Wednesday, May 6, 2009

HBase update and 0.20

Thanks to a long list of contributions at many levels in HBase, the Hadoop Project Management Committee has voted to approve my committer status. This is reflects important contributions to making HBase 0.20 stable and performant.

In the mean time, HBase 0.20 is on track. Recent changes involved porting HBase to use Hadoop 0.20, and the introduction of the real-time Lzo compression library. Initial tests indicate that using Lzo over GZ can nearly double read and write speed.

But why use compression? Surely the extra time to actually compress and decompress all records would make things too slow? With the use of the lzo "real time" compression library, one can achieve reasonable compression but at a very low latency/cpu cost. The benefits include a more efficient use of bandwidth and disk. Instead of reading a 64k block, that block compressed might be 30k instead to represent the same data (a 2.1 compression ratio seen in my data with lzo). Now your reads from HDFS are twice as fast, and double the amount of data you'll actually be able to store.

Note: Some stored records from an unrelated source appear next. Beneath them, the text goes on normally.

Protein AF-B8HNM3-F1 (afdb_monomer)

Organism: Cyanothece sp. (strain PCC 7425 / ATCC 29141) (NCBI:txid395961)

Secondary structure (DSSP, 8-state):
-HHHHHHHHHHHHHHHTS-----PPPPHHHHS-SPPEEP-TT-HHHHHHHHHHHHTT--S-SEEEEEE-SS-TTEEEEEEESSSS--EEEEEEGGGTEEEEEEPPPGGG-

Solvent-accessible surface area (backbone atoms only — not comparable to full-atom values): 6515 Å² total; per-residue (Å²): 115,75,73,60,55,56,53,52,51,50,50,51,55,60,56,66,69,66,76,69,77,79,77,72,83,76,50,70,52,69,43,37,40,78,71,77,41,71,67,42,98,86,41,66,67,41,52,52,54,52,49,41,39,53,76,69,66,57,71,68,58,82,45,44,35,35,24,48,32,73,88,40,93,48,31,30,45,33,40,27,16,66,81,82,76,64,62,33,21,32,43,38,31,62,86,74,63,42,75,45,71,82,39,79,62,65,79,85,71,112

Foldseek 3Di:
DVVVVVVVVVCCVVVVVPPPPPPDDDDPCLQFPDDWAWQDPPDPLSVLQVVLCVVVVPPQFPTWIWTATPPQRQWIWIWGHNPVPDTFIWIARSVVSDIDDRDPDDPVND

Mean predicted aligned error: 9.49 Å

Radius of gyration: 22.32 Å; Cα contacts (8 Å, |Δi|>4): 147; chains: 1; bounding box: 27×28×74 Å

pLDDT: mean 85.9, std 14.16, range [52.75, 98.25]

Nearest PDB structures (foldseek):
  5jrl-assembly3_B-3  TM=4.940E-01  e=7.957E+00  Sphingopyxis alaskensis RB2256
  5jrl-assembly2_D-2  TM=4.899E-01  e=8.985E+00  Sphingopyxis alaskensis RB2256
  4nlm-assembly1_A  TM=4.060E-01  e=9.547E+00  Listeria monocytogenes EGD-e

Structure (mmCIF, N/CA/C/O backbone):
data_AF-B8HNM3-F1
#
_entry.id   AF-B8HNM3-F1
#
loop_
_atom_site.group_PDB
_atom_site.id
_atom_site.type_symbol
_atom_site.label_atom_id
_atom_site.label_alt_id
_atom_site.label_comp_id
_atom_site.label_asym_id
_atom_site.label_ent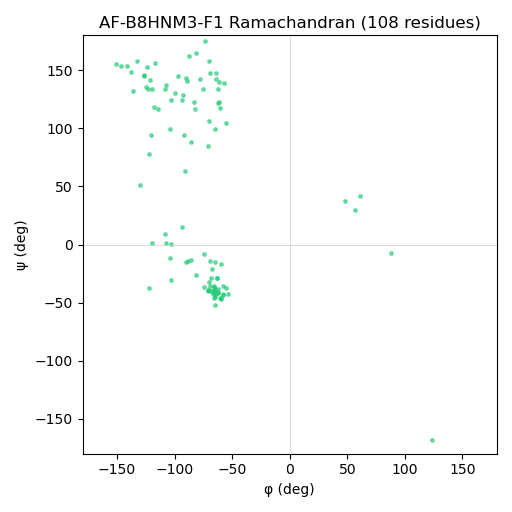ity_id
_atom_site.label_seq_id
_atom_site.pdbx_PDB_ins_code
_atom_site.Cartn_x
_atom_site.Cartn_y
_atom_site.Cartn_z
_atom_site.occupancy
_atom_site.B_iso_or_equiv
_atom_site.auth_seq_id
_atom_site.auth_comp_id
_atom_site.auth_asym_id
_atom_site.auth_atom_id
_atom_site.pdbx_PDB_model_num
ATOM 1 N N . MET A 1 1 ? 16.025 -0.772 -60.683 1.00 61.28 1 MET A N 1
ATOM 2 C CA . MET A 1 1 ? 15.675 0.143 -59.570 1.00 61.28 1 MET A CA 1
ATOM 3 C C . MET A 1 1 ? 14.263 -0.082 -59.013 1.00 61.28 1 MET A C 1
ATOM 5 O O . MET A 1 1 ? 14.167 -0.379 -57.835 1.00 61.28 1 MET A O 1
ATOM 9 N N . ARG A 1 2 ? 13.179 -0.074 -59.812 1.00 58.34 2 ARG A N 1
ATOM 10 C CA . ARG A 1 2 ? 11.794 -0.309 -59.313 1.00 58.34 2 ARG A CA 1
ATOM 11 C C . ARG A 1 2 ? 11.565 -1.627 -58.543 1.00 58.34 2 ARG A C 1
ATOM 13 O O . ARG A 1 2 ? 10.842 -1.624 -57.558 1.00 58.34 2 ARG A O 1
ATOM 20 N N . LYS A 1 3 ? 12.199 -2.735 -58.954 1.00 52.75 3 LYS A N 1
ATOM 21 C CA . LYS A 1 3 ? 12.029 -4.055 -58.306 1.00 52.75 3 LYS A CA 1
ATOM 22 C C . LYS A 1 3 ? 12.627 -4.136 -56.889 1.00 52.75 3 LYS A C 1
ATOM 24 O O . LYS A 1 3 ? 12.101 -4.863 -56.062 1.00 52.75 3 LYS A O 1
ATOM 29 N N . LEU A 1 4 ? 13.679 -3.362 -56.601 1.00 61.22 4 LEU A N 1
ATOM 30 C CA . LEU A 1 4 ? 14.338 -3.318 -55.285 1.00 61.22 4 LEU A CA 1
ATOM 31 C C . LEU A 1 4 ? 13.509 -2.551 -54.244 1.00 61.22 4 LEU A C 1
ATOM 33 O O . LEU A 1 4 ? 13.441 -2.958 -53.092 1.00 61.22 4 LEU A O 1
ATOM 37 N N . VAL A 1 5 ? 12.823 -1.484 -54.665 1.00 65.69 5 VAL A N 1
ATOM 38 C CA . VAL A 1 5 ? 11.982 -0.659 -53.779 1.00 65.69 5 VAL A CA 1
ATOM 39 C C . VAL A 1 5 ? 10.776 -1.447 -53.258 1.00 65.69 5 VAL A C 1
ATOM 41 O O . VAL A 1 5 ? 10.448 -1.363 -52.080 1.00 65.69 5 VAL A O 1
ATOM 44 N N . ILE A 1 6 ? 10.154 -2.269 -54.109 1.00 67.31 6 ILE A N 1
ATOM 45 C CA . ILE A 1 6 ? 8.987 -3.085 -53.737 1.00 67.31 6 ILE A CA 1
ATOM 46 C C . ILE A 1 6 ? 9.363 -4.148 -52.693 1.00 67.31 6 ILE A C 1
ATOM 48 O O . ILE A 1 6 ? 8.615 -4.369 -51.747 1.00 67.31 6 ILE A O 1
ATOM 52 N N . VAL A 1 7 ? 10.543 -4.764 -52.820 1.00 66.88 7 VAL A N 1
ATOM 53 C CA . VAL A 1 7 ? 11.028 -5.775 -51.864 1.00 66.88 7 VAL A CA 1
ATOM 54 C C . VAL A 1 7 ? 11.310 -5.156 -50.493 1.00 66.88 7 VAL A C 1
ATOM 56 O O . VAL A 1 7 ? 10.931 -5.732 -49.479 1.00 66.88 7 VAL A O 1
ATOM 59 N N . ILE A 1 8 ? 11.899 -3.957 -50.448 1.00 64.12 8 ILE A N 1
ATOM 60 C CA . ILE A 1 8 ? 12.161 -3.244 -49.188 1.00 64.12 8 ILE A CA 1
ATOM 61 C C . ILE A 1 8 ? 10.847 -2.872 -48.489 1.00 64.12 8 ILE A C 1
ATOM 63 O O . ILE A 1 8 ? 10.715 -3.088 -47.287 1.00 64.12 8 ILE A O 1
ATOM 67 N N . ILE A 1 9 ? 9.849 -2.386 -49.236 1.00 62.56 9 ILE A N 1
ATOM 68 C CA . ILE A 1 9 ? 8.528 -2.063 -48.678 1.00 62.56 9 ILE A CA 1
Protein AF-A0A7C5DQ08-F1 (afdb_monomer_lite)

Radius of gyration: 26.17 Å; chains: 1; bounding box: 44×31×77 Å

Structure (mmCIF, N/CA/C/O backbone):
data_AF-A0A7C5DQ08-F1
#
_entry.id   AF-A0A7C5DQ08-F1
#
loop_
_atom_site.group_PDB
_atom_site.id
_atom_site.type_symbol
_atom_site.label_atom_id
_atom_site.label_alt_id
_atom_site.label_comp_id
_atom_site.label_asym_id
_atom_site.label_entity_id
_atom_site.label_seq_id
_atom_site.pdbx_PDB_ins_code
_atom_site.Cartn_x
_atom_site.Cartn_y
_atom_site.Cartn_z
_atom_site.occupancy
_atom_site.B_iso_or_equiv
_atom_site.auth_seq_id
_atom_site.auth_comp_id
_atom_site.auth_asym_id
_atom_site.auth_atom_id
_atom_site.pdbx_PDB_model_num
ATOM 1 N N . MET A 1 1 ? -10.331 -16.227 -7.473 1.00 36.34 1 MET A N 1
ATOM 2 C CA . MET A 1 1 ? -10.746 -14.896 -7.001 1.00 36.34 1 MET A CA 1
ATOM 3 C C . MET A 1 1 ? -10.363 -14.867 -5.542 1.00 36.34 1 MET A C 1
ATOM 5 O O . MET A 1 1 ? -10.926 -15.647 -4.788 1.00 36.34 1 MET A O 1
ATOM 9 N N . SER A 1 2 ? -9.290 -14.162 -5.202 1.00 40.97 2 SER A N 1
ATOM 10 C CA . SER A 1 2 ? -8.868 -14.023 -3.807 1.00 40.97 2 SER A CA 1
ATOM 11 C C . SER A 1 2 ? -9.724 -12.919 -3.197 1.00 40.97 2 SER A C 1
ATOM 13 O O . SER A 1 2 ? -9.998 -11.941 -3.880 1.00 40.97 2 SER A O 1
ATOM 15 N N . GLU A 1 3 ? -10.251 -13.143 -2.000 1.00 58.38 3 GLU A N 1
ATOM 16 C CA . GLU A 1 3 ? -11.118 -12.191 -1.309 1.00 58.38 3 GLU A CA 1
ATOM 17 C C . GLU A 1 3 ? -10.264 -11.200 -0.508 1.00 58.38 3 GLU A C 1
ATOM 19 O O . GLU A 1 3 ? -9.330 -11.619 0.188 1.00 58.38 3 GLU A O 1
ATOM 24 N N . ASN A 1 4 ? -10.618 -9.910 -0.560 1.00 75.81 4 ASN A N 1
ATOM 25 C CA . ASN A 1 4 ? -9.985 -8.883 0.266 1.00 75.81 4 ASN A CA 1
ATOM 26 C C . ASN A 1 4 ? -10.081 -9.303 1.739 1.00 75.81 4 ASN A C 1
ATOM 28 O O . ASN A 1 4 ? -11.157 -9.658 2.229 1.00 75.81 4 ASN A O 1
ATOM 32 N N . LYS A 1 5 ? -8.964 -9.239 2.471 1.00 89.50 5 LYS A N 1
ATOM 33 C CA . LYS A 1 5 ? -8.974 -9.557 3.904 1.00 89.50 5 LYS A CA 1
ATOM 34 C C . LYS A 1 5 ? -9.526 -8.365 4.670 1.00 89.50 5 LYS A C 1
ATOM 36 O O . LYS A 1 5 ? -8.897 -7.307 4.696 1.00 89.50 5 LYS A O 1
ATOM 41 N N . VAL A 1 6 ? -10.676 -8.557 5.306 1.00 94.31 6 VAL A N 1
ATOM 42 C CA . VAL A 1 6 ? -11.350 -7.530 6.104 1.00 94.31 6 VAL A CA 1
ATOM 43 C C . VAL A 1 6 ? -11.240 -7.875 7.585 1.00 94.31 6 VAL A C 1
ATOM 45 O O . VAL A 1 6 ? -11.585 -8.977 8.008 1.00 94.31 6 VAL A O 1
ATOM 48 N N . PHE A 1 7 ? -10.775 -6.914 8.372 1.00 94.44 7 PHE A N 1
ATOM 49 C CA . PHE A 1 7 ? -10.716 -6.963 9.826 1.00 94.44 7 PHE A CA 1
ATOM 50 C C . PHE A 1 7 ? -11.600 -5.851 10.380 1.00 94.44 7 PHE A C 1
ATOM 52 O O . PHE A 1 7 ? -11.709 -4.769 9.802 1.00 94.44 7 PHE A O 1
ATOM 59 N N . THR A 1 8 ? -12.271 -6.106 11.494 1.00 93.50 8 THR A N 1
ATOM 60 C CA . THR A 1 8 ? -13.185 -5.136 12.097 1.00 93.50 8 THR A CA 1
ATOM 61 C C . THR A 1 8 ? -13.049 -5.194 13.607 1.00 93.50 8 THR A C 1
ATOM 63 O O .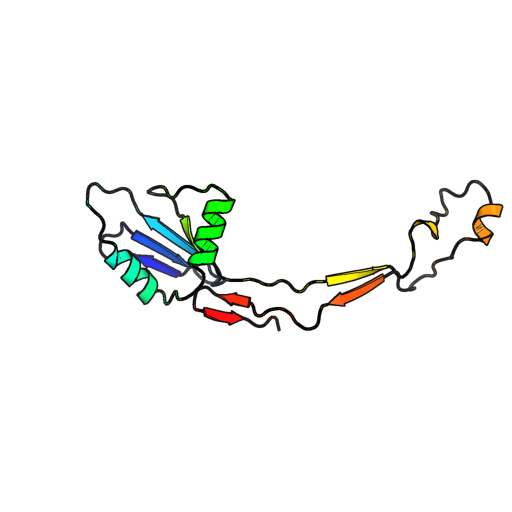 THR A 1 8 ? -12.892 -6.277 14.173 1.00 93.50 8 THR A O 1
ATOM 66 N N . ASN A 1 9 ? -13.053 -4.033 14.259 1.00 91.38 9 ASN A N 1
ATOM 67 C CA . ASN A 1 9 ? -13.041 -3.978 15.717 1.00 91.38 9 ASN A CA 1
ATOM 68 C C . ASN A 1 9 ? -14.371 -4.520 16.295 1.00 91.38 9 ASN A C 1
ATOM 70 O O . ASN A 1 9 ? -15.356 -4.636 15.561 1.00 91.38 9 ASN A O 1
ATOM 74 N N . PRO A 1 10 ? -14.437 -4.836 17.603 1.00 89.00 10 PRO A N 1
ATOM 75 C CA . PRO A 1 10 ? -15.647 -5.388 18.219 1.00 89.00 10 PRO A CA 1
ATOM 76 C C . PRO A 1 10 ? -16.914 -4.551 17.987 1.00 89.00 10 PRO A C 1
ATOM 78 O O . PRO A 1 10 ? -17.988 -5.117 17.794 1.00 89.00 10 PRO A O 1
ATOM 81 N N . ASP A 1 11 ? -16.779 -3.223 17.943 1.00 87.62 11 ASP A N 1
ATOM 82 C CA . ASP A 1 11 ? -17.904 -2.296 17.781 1.00 87.62 11 ASP A CA 1
ATOM 83 C C . ASP A 1 11 ? -18.340 -2.087 16.321 1.00 87.62 11 ASP A C 1
ATOM 85 O O . ASP A 1 11 ? -19.355 -1.441 16.052 1.00 87.62 11 ASP A O 1
ATOM 89 N N . GLY A 1 12 ? -17.602 -2.616 15.341 1.00 88.94 12 GLY A N 1
ATOM 90 C CA . GLY A 1 12 ? -17.995 -2.517 13.935 1.00 88.94 12 GLY A CA 1
ATOM 91 C C . GLY A 1 12 ? -17.808 -1.135 13.296 1.00 88.94 12 GLY A C 1
ATOM 92 O O . GLY A 1 12 ? -18.287 -0.912 12.173 1.00 88.94 12 GLY A O 1
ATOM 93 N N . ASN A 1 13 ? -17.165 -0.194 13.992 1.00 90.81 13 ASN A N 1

The next steps in HBase 0.20 are a series of fundamental changes to how deletes are stored in the store files (HFile), and how reads and scanners work. These should improve performance via better algorithms and a more efficient processing of insert and delete entries in multiple HFiles.

In the mean time, HBase trunk works and is stable. If you have a data set that is small values or you need more speed, give it a shot. It's not a release quality and future commits may invalidate your entire installation, but I have loaded hundreds of gigs of data and successfully read it out again. Maybe it will work for you?